- [EXTRACTED DATA]:
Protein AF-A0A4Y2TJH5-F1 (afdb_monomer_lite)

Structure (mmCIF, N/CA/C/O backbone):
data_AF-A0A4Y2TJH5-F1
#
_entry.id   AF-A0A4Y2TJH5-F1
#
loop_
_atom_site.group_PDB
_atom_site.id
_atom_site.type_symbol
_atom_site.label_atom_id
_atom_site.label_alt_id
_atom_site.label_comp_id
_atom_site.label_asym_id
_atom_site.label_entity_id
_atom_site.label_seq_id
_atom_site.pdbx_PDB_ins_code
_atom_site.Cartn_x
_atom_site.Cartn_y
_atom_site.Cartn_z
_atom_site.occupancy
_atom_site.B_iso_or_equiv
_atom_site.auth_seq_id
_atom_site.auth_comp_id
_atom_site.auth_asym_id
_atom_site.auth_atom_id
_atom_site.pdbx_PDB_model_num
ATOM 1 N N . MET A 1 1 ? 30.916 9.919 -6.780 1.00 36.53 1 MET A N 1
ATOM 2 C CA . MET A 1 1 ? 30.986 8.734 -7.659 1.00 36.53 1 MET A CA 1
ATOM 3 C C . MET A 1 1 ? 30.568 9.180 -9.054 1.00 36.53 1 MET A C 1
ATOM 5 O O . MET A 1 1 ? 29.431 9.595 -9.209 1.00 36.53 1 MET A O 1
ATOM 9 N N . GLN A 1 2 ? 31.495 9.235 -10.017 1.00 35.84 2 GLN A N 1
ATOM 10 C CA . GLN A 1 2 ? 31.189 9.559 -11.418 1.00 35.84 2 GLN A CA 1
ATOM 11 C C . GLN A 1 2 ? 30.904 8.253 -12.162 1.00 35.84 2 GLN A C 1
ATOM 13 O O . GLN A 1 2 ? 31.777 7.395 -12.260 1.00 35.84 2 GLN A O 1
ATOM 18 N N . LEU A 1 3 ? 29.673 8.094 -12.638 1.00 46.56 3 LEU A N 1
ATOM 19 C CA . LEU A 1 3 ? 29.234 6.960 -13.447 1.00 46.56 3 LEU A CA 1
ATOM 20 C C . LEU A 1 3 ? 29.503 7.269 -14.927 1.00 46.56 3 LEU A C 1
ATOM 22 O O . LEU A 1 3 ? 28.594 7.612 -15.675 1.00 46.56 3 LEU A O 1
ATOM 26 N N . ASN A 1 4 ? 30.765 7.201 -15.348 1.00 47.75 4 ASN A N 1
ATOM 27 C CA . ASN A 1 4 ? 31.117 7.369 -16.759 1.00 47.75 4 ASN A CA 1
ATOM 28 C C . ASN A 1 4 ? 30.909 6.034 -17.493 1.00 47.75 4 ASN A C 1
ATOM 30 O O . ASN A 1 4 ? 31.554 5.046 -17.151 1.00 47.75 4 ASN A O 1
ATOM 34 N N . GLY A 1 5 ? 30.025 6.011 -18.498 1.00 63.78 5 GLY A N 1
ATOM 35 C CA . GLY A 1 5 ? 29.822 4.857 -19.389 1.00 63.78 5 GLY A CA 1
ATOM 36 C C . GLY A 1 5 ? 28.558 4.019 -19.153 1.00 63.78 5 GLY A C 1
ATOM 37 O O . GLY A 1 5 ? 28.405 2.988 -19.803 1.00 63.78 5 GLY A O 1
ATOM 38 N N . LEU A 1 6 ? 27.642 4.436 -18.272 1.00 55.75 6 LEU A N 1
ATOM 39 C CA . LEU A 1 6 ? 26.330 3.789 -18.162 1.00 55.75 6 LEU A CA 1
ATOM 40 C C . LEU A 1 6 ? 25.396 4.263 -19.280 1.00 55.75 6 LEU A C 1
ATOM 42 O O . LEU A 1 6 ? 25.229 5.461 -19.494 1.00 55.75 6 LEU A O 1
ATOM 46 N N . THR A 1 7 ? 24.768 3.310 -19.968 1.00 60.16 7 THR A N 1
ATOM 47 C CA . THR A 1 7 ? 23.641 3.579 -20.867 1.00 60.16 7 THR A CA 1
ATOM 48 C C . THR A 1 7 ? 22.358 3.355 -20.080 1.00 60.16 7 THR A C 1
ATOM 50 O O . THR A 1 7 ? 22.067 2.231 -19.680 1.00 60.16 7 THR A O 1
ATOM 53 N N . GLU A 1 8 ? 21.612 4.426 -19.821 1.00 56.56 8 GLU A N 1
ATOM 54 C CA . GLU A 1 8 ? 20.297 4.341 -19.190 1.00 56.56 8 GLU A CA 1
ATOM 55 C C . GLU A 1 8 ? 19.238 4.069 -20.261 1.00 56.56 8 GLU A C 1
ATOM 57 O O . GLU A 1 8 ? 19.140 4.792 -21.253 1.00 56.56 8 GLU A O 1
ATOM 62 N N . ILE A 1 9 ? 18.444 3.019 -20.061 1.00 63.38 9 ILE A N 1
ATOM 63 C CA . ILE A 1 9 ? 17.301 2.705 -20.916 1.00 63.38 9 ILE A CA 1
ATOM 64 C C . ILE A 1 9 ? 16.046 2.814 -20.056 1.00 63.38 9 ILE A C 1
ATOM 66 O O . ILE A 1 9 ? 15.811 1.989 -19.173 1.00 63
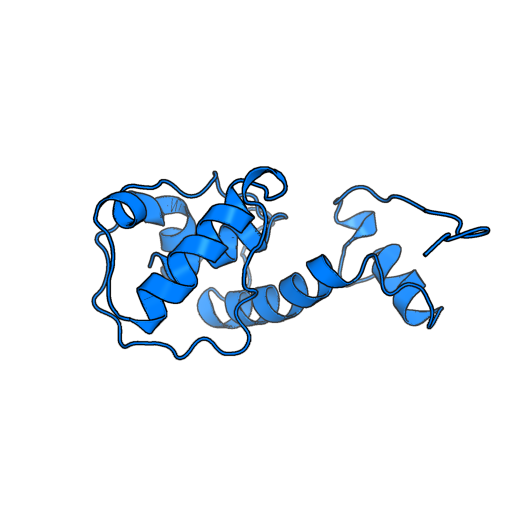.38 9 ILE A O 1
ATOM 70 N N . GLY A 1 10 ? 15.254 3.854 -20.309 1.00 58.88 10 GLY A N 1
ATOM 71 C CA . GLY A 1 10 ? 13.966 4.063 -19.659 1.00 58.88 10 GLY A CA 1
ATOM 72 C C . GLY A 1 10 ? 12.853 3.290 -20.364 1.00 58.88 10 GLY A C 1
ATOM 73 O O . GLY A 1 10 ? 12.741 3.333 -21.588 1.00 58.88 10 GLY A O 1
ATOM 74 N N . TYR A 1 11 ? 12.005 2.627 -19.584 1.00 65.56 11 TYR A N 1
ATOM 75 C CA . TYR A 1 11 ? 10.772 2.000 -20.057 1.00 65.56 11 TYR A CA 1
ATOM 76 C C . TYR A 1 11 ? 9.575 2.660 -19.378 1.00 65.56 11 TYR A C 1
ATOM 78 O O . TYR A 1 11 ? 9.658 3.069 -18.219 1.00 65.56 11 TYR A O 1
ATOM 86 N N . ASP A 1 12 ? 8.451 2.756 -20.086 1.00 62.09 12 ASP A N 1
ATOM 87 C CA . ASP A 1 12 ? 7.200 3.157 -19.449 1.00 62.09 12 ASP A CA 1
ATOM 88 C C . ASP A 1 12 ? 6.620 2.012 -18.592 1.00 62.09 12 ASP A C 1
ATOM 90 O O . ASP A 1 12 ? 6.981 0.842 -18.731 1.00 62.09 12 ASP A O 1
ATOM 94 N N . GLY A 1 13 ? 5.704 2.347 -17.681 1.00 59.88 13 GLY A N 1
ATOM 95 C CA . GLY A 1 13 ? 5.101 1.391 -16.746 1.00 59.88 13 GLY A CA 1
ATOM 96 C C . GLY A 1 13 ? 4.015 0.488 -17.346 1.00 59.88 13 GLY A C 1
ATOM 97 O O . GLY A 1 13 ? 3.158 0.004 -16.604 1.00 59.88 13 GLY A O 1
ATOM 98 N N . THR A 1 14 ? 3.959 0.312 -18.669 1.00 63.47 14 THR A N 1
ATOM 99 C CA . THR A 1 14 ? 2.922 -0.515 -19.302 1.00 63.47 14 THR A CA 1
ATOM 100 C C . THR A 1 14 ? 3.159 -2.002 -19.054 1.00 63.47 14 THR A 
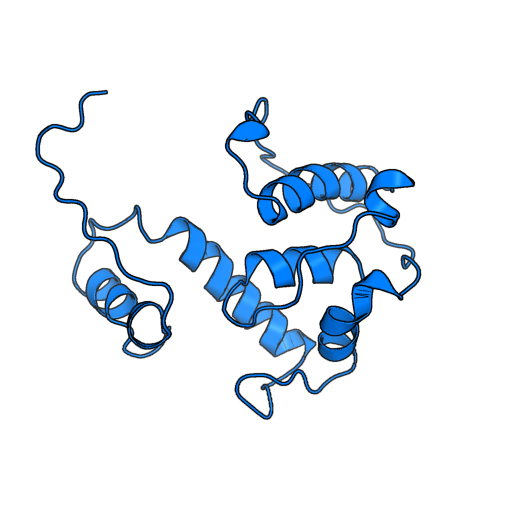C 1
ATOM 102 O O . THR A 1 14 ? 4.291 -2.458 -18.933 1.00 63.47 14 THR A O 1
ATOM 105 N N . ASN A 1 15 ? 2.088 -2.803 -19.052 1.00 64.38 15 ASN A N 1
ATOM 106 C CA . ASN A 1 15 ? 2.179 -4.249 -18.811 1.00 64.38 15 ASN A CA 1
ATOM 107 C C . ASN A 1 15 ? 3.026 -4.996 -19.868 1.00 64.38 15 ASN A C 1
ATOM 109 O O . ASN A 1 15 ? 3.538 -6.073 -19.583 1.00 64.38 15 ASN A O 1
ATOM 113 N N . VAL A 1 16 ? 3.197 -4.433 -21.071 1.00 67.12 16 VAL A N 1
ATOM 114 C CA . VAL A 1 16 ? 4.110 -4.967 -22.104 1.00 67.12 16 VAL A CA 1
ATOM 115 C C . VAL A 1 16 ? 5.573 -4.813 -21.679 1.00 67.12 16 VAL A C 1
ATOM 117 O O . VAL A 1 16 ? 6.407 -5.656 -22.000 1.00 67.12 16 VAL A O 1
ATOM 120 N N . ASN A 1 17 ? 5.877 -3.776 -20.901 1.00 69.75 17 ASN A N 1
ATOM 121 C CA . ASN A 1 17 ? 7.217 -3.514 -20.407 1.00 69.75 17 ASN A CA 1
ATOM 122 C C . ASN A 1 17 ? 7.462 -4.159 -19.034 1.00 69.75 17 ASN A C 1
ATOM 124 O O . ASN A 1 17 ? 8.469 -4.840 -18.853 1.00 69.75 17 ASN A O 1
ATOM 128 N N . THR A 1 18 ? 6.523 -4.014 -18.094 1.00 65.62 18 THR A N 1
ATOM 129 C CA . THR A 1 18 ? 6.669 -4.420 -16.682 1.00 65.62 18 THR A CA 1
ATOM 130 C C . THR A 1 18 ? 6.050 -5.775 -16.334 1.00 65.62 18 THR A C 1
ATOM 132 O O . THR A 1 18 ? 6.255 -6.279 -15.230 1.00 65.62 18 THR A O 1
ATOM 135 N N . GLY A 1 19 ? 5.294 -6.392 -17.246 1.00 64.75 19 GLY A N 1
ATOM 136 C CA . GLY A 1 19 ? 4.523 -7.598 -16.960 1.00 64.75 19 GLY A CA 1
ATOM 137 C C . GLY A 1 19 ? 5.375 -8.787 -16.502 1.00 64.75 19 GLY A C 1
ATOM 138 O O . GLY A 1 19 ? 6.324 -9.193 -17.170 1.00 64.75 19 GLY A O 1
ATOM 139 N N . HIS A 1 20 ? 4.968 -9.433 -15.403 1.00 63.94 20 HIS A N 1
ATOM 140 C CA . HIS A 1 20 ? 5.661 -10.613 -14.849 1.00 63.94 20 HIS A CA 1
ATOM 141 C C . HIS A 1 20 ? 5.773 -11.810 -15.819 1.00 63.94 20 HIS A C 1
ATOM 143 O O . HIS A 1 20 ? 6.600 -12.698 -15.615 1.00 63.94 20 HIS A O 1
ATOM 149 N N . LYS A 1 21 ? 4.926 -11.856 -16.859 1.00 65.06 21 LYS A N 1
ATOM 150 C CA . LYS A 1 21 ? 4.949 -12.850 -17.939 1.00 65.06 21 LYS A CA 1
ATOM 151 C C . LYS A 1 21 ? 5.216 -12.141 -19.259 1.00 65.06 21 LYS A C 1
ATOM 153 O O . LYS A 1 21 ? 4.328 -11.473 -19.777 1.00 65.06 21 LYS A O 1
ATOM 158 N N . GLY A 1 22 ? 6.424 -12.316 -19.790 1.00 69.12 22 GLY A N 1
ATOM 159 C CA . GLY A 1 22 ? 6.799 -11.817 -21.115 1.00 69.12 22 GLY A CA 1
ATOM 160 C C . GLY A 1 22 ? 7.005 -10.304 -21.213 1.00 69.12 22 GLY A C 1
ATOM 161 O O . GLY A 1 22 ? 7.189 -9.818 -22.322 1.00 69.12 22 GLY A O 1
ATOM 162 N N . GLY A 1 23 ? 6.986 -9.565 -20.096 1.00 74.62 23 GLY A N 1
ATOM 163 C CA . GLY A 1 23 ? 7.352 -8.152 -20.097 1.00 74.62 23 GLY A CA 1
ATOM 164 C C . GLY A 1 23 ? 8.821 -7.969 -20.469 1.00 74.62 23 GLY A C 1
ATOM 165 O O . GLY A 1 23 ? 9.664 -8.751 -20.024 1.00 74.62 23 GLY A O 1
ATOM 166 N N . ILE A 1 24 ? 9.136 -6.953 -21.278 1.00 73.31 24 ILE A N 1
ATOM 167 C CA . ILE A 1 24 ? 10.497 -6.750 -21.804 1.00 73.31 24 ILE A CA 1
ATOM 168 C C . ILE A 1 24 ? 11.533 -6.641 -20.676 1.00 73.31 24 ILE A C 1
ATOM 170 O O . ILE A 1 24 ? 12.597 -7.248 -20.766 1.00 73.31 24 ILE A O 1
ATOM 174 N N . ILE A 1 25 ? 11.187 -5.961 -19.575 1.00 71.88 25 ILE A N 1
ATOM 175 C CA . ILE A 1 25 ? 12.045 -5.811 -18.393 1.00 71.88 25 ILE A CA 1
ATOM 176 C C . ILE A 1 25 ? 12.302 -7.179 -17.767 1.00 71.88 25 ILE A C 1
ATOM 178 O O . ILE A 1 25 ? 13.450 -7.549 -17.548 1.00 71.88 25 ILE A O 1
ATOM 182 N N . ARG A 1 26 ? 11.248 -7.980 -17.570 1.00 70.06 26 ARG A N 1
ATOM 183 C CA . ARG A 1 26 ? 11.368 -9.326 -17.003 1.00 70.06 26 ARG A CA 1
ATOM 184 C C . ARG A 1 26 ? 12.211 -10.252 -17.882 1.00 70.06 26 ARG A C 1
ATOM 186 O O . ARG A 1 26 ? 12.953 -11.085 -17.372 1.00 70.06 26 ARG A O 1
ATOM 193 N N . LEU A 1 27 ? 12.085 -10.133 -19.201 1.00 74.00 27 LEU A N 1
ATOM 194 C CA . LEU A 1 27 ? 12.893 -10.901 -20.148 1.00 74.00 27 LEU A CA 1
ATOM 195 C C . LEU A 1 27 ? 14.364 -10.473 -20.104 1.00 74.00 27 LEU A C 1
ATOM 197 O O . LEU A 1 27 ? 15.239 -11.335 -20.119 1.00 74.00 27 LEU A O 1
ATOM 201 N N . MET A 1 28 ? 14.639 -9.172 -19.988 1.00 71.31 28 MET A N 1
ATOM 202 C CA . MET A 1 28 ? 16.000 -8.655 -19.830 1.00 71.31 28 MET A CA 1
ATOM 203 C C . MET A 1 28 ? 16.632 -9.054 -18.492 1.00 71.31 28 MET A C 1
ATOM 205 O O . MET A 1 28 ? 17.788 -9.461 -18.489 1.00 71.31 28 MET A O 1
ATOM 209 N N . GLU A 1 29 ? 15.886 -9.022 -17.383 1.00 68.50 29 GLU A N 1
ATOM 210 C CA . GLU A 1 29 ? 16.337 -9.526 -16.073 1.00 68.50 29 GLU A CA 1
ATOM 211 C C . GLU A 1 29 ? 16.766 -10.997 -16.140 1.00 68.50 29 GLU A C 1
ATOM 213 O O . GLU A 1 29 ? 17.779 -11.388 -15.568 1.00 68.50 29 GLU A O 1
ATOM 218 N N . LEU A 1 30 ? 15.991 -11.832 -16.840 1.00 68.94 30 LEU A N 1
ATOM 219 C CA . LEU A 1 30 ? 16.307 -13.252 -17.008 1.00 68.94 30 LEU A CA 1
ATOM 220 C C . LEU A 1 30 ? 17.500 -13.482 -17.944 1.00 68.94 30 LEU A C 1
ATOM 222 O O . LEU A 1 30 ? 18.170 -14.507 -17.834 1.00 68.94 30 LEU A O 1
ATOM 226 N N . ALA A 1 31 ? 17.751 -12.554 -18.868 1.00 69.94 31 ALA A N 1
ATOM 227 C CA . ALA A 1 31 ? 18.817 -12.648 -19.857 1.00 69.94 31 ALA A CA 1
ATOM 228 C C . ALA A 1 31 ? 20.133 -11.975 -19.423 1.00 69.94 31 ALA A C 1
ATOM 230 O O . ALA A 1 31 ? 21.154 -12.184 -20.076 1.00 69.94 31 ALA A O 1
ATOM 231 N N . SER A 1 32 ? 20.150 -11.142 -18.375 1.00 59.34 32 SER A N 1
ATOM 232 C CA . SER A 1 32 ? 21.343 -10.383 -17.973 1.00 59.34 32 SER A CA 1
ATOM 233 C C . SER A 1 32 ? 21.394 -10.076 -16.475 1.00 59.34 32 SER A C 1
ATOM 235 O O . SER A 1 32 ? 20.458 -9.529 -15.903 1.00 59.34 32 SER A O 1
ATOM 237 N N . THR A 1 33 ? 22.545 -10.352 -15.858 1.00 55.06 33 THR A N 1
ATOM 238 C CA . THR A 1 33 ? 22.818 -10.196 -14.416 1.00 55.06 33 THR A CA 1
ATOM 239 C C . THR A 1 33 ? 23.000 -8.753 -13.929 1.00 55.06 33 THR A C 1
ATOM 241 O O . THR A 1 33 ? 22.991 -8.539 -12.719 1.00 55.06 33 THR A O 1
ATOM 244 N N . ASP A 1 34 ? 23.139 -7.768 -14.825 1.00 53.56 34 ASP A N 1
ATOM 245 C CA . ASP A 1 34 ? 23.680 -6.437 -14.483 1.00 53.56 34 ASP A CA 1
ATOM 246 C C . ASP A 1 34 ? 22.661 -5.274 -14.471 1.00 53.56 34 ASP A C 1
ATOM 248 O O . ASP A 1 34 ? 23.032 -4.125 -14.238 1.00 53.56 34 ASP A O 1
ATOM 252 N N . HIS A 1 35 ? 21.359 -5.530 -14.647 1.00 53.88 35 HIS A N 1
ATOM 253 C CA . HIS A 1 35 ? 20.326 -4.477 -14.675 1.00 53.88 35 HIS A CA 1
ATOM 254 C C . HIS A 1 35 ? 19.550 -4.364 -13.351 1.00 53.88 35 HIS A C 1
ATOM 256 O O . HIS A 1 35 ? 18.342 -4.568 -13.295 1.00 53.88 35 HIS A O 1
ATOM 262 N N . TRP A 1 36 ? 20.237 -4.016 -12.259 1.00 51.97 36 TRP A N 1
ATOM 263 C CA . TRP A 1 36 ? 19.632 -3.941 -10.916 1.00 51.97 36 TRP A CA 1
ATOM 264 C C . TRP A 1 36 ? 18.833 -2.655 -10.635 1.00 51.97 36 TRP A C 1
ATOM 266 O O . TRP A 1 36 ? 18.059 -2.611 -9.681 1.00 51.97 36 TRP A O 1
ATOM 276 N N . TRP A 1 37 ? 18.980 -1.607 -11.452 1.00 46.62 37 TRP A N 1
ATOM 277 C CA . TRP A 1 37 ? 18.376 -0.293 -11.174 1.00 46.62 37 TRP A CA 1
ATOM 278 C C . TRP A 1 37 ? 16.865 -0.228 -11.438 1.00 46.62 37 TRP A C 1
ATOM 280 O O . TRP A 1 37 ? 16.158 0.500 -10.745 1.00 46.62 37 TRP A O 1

- [WHAT IS BEING ASKED]:
Keep both end lines and retype everything in the records above from the line containing "ATOM 170 O O" through the line containing "ATOM 195 C C", exactly, with nothing else.

- [TASK SOLUTION]:
ATOM 170 O O . ILE A 1 24 ? 12.597 -7.248 -20.766 1.00 73.31 24 ILE A O 1
ATOM 174 N N . ILE A 1 25 ? 11.187 -5.961 -19.575 1.00 71.88 25 ILE A N 1
ATOM 175 C CA . ILE A 1 25 ? 12.045 -5.811 -18.393 1.00 71.88 25 ILE A CA 1
ATOM 176 C C . ILE A 1 25 ? 12.302 -7.179 -17.767 1.00 71.88 25 ILE A C 1
ATOM 178 O O . ILE A 1 25 ? 13.450 -7.549 -17.548 1.00 71.88 25 ILE A O 1
ATOM 182 N N . ARG A 1 26 ? 11.248 -7.980 -17.570 1.00 70.06 26 ARG A N 1
ATOM 183 C CA . ARG A 1 26 ? 11.368 -9.326 -17.003 1.00 70.06 26 ARG A CA 1
ATOM 184 C C . ARG A 1 26 ? 12.211 -10.252 -17.882 1.00 70.06 26 ARG A C 1
ATOM 186 O O . ARG A 1 26 ? 12.953 -11.085 -17.372 1.00 70.06 26 ARG A O 1
ATOM 193 N N . LEU A 1 27 ? 12.085 -10.133 -19.201 1.00 74.00 27 LEU A N 1
ATOM 194 C CA . LEU A 1 27 ? 12.893 -10.901 -20.148 1.00 74.00 27 LEU A CA 1
ATOM 195 C C . LEU A 1 27 ? 14.364 -10.473 -20.104 1.00 74.00 27 LEU A C 1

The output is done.